Every line from the one with "ATOM 18 O O" to the one with "ATOM 68 O O", including those two, is to be copied exactly; all other lines of the entries below are left out.

** Opening EXERCISE DATA block **

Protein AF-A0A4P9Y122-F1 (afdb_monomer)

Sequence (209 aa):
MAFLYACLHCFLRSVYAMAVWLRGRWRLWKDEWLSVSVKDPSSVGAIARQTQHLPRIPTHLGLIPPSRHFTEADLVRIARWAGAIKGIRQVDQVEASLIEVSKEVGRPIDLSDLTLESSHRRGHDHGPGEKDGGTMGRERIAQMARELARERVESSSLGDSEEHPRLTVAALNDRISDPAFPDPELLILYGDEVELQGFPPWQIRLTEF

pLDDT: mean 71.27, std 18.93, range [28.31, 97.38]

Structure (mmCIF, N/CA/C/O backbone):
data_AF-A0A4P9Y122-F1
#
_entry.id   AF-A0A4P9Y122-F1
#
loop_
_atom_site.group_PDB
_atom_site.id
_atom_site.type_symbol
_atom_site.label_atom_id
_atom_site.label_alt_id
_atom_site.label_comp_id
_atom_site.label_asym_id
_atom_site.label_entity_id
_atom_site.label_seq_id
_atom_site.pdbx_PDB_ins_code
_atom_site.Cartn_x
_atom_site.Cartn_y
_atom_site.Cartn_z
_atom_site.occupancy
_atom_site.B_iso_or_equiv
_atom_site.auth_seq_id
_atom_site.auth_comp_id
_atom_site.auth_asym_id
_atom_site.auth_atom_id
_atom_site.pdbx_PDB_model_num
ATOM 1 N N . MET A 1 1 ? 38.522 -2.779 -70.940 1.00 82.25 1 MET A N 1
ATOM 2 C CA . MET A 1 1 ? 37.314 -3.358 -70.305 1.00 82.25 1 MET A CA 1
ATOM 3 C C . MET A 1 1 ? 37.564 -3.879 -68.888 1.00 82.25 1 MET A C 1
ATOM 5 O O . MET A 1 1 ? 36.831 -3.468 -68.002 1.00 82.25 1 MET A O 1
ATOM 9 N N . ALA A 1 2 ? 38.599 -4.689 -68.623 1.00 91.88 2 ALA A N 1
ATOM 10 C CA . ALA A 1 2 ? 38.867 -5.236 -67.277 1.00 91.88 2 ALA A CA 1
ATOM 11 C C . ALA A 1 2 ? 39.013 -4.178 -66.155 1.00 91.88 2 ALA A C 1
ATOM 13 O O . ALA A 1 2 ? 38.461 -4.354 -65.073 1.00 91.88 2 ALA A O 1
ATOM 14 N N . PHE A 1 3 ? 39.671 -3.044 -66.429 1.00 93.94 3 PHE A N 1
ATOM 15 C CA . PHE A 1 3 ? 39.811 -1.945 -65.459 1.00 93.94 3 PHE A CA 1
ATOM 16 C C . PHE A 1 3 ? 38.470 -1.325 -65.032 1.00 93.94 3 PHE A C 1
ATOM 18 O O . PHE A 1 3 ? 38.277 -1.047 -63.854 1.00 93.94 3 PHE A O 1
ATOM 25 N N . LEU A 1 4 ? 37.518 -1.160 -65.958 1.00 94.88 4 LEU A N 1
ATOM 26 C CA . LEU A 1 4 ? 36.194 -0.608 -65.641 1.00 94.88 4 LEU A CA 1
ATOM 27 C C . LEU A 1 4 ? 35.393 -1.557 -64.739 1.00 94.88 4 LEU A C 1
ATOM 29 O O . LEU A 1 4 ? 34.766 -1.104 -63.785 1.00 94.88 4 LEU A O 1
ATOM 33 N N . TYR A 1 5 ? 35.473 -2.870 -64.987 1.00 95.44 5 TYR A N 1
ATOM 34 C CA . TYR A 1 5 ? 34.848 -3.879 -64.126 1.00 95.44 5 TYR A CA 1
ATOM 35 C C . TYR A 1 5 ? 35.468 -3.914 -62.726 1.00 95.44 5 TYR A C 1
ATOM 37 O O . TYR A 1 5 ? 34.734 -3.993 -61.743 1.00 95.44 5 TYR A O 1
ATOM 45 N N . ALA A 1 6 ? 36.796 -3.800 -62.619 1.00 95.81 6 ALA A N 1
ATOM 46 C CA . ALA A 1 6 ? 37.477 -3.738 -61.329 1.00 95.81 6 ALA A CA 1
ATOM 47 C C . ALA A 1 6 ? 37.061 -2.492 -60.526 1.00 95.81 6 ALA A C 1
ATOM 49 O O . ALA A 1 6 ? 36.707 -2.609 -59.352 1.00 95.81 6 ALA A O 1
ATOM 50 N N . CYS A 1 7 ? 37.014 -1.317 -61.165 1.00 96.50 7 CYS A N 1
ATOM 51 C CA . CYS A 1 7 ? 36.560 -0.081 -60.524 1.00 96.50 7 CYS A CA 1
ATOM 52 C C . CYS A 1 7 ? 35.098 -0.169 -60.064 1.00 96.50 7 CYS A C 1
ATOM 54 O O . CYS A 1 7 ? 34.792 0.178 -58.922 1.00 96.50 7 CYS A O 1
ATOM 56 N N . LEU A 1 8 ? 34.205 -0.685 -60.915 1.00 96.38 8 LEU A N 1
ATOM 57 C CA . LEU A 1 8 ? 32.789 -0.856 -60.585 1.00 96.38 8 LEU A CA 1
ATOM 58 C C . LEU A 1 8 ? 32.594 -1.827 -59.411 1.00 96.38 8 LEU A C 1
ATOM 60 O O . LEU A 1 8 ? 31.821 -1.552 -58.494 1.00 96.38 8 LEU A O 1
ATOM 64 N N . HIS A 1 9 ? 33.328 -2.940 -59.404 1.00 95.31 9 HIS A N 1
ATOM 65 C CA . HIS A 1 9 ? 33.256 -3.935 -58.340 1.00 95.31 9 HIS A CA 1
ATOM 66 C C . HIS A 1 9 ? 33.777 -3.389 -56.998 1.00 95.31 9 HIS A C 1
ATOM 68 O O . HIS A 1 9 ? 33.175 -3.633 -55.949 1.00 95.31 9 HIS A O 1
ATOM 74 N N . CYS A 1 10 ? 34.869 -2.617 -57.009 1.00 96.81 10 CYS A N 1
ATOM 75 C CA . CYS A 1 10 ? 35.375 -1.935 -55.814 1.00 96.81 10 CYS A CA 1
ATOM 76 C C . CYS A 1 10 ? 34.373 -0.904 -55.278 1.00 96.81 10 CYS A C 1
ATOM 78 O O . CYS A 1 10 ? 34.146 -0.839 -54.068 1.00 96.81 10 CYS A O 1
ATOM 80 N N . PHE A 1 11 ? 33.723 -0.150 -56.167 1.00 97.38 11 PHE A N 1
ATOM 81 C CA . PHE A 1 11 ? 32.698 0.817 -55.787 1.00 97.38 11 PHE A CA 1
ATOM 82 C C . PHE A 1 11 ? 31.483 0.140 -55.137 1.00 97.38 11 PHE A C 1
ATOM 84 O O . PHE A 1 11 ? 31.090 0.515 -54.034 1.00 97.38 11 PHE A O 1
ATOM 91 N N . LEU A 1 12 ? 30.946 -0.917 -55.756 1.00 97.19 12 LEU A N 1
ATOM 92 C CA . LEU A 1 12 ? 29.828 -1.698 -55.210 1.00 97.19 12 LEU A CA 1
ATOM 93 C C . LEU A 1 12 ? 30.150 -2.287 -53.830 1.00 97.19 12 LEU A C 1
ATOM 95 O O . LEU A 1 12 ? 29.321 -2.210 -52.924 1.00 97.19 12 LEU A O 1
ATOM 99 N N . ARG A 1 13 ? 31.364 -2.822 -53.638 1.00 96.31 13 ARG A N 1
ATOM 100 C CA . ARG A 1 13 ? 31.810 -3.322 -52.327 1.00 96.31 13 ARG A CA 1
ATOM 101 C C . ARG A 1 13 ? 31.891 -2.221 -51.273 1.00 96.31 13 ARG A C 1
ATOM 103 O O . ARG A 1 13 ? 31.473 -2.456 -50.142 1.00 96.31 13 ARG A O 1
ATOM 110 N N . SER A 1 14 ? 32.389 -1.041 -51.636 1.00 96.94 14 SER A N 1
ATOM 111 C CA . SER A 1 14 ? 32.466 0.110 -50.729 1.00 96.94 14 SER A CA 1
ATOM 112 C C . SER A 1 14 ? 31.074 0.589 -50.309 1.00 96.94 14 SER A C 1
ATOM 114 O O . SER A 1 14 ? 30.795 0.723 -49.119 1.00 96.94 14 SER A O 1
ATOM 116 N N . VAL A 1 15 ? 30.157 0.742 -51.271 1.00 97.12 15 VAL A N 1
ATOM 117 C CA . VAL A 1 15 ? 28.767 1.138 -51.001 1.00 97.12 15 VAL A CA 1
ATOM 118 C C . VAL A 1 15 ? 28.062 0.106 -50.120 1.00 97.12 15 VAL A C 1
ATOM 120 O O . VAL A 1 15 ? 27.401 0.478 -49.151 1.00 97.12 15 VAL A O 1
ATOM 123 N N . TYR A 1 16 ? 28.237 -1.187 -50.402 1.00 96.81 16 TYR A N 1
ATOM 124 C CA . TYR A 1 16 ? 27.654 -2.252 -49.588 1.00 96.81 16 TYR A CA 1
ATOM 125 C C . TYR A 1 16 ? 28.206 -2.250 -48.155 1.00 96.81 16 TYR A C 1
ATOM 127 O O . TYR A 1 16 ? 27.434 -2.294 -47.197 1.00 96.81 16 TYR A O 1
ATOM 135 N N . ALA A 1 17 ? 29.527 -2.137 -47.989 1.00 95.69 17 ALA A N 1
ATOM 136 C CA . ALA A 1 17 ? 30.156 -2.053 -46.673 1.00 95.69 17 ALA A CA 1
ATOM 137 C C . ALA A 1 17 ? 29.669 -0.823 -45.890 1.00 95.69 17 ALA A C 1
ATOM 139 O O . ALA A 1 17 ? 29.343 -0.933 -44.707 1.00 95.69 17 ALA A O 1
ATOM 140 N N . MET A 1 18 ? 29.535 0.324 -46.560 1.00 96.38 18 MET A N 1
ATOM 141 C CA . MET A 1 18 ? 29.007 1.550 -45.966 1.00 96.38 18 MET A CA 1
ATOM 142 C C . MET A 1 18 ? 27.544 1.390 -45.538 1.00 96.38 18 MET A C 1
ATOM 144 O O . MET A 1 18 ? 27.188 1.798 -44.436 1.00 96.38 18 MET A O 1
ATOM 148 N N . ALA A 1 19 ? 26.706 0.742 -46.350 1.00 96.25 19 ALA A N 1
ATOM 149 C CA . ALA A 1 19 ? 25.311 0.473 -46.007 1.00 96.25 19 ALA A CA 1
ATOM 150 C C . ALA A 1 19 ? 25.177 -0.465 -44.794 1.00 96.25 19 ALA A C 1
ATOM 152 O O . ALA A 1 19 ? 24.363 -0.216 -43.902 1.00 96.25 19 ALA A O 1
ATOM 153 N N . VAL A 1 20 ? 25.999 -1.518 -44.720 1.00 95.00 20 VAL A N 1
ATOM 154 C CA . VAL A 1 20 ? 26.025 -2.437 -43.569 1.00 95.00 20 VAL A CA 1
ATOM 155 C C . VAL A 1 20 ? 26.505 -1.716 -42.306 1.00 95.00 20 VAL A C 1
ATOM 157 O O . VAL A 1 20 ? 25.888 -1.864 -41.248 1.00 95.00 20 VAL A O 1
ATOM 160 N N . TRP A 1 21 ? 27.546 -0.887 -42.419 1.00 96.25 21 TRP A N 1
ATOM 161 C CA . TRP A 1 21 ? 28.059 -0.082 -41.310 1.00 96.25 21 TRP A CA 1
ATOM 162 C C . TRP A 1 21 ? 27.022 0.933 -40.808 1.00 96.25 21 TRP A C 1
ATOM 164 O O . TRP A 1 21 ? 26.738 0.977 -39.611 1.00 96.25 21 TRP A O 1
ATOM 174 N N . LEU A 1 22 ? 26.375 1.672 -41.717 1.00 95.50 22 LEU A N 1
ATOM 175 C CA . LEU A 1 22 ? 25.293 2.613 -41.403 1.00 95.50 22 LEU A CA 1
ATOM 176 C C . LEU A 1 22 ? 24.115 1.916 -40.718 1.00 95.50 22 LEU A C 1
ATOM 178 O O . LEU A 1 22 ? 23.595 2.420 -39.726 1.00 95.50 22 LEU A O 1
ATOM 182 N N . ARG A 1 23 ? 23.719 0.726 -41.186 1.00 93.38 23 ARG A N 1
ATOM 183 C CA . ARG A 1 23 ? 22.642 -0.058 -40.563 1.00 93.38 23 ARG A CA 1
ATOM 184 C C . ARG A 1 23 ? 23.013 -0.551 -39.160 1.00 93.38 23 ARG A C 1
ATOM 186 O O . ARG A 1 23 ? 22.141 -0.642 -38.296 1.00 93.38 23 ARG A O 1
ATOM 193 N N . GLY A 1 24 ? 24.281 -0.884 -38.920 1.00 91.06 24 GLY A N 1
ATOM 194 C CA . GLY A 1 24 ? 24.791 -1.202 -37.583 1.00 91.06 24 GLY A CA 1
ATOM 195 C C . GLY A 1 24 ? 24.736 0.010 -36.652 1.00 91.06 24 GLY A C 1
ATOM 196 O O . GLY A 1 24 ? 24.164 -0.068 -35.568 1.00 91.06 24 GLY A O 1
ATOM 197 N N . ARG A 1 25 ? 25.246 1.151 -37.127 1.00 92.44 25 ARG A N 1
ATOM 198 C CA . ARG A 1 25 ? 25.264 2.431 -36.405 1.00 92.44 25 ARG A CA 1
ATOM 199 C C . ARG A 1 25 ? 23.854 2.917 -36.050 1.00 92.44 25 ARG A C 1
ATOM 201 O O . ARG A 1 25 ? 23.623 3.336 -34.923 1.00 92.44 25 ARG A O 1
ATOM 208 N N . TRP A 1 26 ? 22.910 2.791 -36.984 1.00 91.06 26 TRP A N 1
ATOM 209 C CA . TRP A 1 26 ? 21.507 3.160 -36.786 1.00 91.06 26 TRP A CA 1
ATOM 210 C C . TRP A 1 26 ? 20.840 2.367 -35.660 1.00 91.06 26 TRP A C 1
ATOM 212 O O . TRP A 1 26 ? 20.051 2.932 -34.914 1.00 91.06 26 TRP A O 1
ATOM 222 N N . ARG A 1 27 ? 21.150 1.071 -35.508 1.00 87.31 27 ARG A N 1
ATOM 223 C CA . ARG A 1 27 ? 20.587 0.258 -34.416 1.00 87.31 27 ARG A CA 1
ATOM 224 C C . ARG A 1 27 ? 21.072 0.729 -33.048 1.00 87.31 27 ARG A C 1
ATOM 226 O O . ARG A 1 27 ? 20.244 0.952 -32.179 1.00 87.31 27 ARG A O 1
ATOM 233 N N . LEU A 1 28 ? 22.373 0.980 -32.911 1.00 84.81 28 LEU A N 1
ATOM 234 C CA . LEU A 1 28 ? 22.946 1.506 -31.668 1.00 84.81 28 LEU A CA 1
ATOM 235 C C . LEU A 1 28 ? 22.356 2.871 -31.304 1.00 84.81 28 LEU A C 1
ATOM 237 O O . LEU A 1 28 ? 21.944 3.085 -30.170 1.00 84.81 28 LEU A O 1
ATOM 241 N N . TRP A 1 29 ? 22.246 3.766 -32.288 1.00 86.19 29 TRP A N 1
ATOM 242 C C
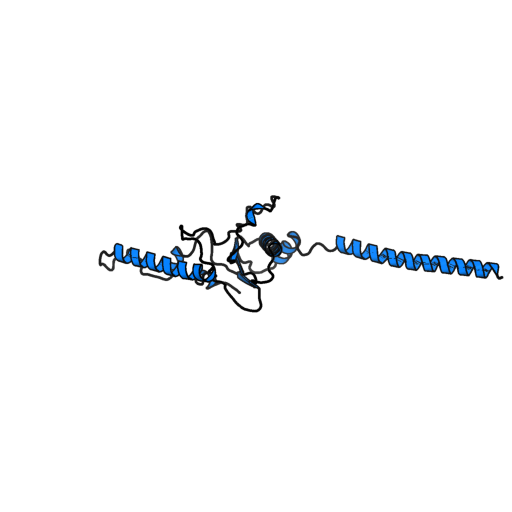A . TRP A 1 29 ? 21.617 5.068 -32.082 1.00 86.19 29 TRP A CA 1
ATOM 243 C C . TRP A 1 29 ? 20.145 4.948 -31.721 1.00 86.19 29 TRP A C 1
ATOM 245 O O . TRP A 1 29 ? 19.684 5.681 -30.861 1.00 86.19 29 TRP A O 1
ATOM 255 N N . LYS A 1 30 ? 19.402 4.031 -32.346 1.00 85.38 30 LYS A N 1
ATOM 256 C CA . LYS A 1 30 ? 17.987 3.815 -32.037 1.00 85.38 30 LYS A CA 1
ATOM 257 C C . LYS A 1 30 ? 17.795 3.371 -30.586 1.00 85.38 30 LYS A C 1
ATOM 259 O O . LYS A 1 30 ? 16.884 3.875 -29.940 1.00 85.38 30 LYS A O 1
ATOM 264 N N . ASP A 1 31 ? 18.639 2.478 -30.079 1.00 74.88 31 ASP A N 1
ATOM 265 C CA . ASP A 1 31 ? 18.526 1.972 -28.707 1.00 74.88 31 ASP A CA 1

** Closing EXERCISE DATA block **

__SOLVED PROBLEM__
ATOM 18 O O . PHE A 1 3 ? 38.277 -1.047 -63.854 1.00 93.94 3 PHE A O 1
ATOM 25 N N . LEU A 1 4 ? 37.518 -1.160 -65.958 1.00 94.88 4 LEU A N 1
ATOM 26 C CA . LEU A 1 4 ? 36.194 -0.608 -65.641 1.00 94.88 4 LEU A CA 1
ATOM 27 C C . LEU A 1 4 ? 35.393 -1.557 -64.739 1.00 94.88 4 LEU A C 1
ATOM 29 O O . LEU A 1 4 ? 34.766 -1.104 -63.785 1.00 94.88 4 LEU A O 1
ATOM 33 N N . TYR A 1 5 ? 35.473 -2.870 -64.987 1.00 95.44 5 TYR A N 1
ATOM 34 C CA . TYR A 1 5 ? 34.848 -3.879 -64.126 1.00 95.44 5 TYR A CA 1
ATOM 35 C C . TYR A 1 5 ? 35.468 -3.914 -62.726 1.00 95.44 5 TYR A C 1
ATOM 37 O O . TYR A 1 5 ? 34.734 -3.993 -61.743 1.00 95.44 5 TYR A O 1
ATOM 45 N N . ALA A 1 6 ? 36.796 -3.800 -62.619 1.00 95.81 6 ALA A N 1
ATOM 46 C CA . ALA A 1 6 ? 37.477 -3.738 -61.329 1.00 95.81 6 ALA A CA 1
ATOM 47 C C . ALA A 1 6 ? 37.061 -2.492 -60.526 1.00 95.81 6 ALA A C 1
ATOM 49 O O . ALA A 1 6 ? 36.707 -2.609 -59.352 1.00 95.81 6 ALA A O 1
ATOM 50 N N . CYS A 1 7 ? 37.014 -1.317 -61.165 1.00 96.50 7 CYS A N 1
ATOM 51 C CA . CYS A 1 7 ? 36.560 -0.081 -60.524 1.00 96.50 7 CYS A CA 1
ATOM 52 C C . CYS A 1 7 ? 35.098 -0.169 -60.064 1.00 96.50 7 CYS A C 1
ATOM 54 O O . CYS A 1 7 ? 34.792 0.178 -58.922 1.00 96.50 7 CYS A O 1
ATOM 56 N N . LEU A 1 8 ? 34.205 -0.685 -60.915 1.00 96.38 8 LEU A N 1
ATOM 57 C CA . LEU A 1 8 ? 32.789 -0.856 -60.585 1.00 96.38 8 LEU A CA 1
ATOM 58 C C . LEU A 1 8 ? 32.594 -1.827 -59.411 1.00 96.38 8 LEU A C 1
ATOM 60 O O . LEU A 1 8 ? 31.821 -1.552 -58.494 1.00 96.38 8 LEU A O 1
ATOM 64 N N . HIS A 1 9 ? 33.328 -2.940 -59.404 1.00 95.31 9 HIS A N 1
ATOM 65 C CA . HIS A 1 9 ? 33.256 -3.935 -58.340 1.00 95.31 9 HIS A CA 1
ATOM 66 C C . HIS A 1 9 ? 33.777 -3.389 -56.998 1.00 95.31 9 HIS A C 1
ATOM 68 O O . HIS A 1 9 ? 33.175 -3.633 -55.949 1.00 95.31 9 HIS A O 1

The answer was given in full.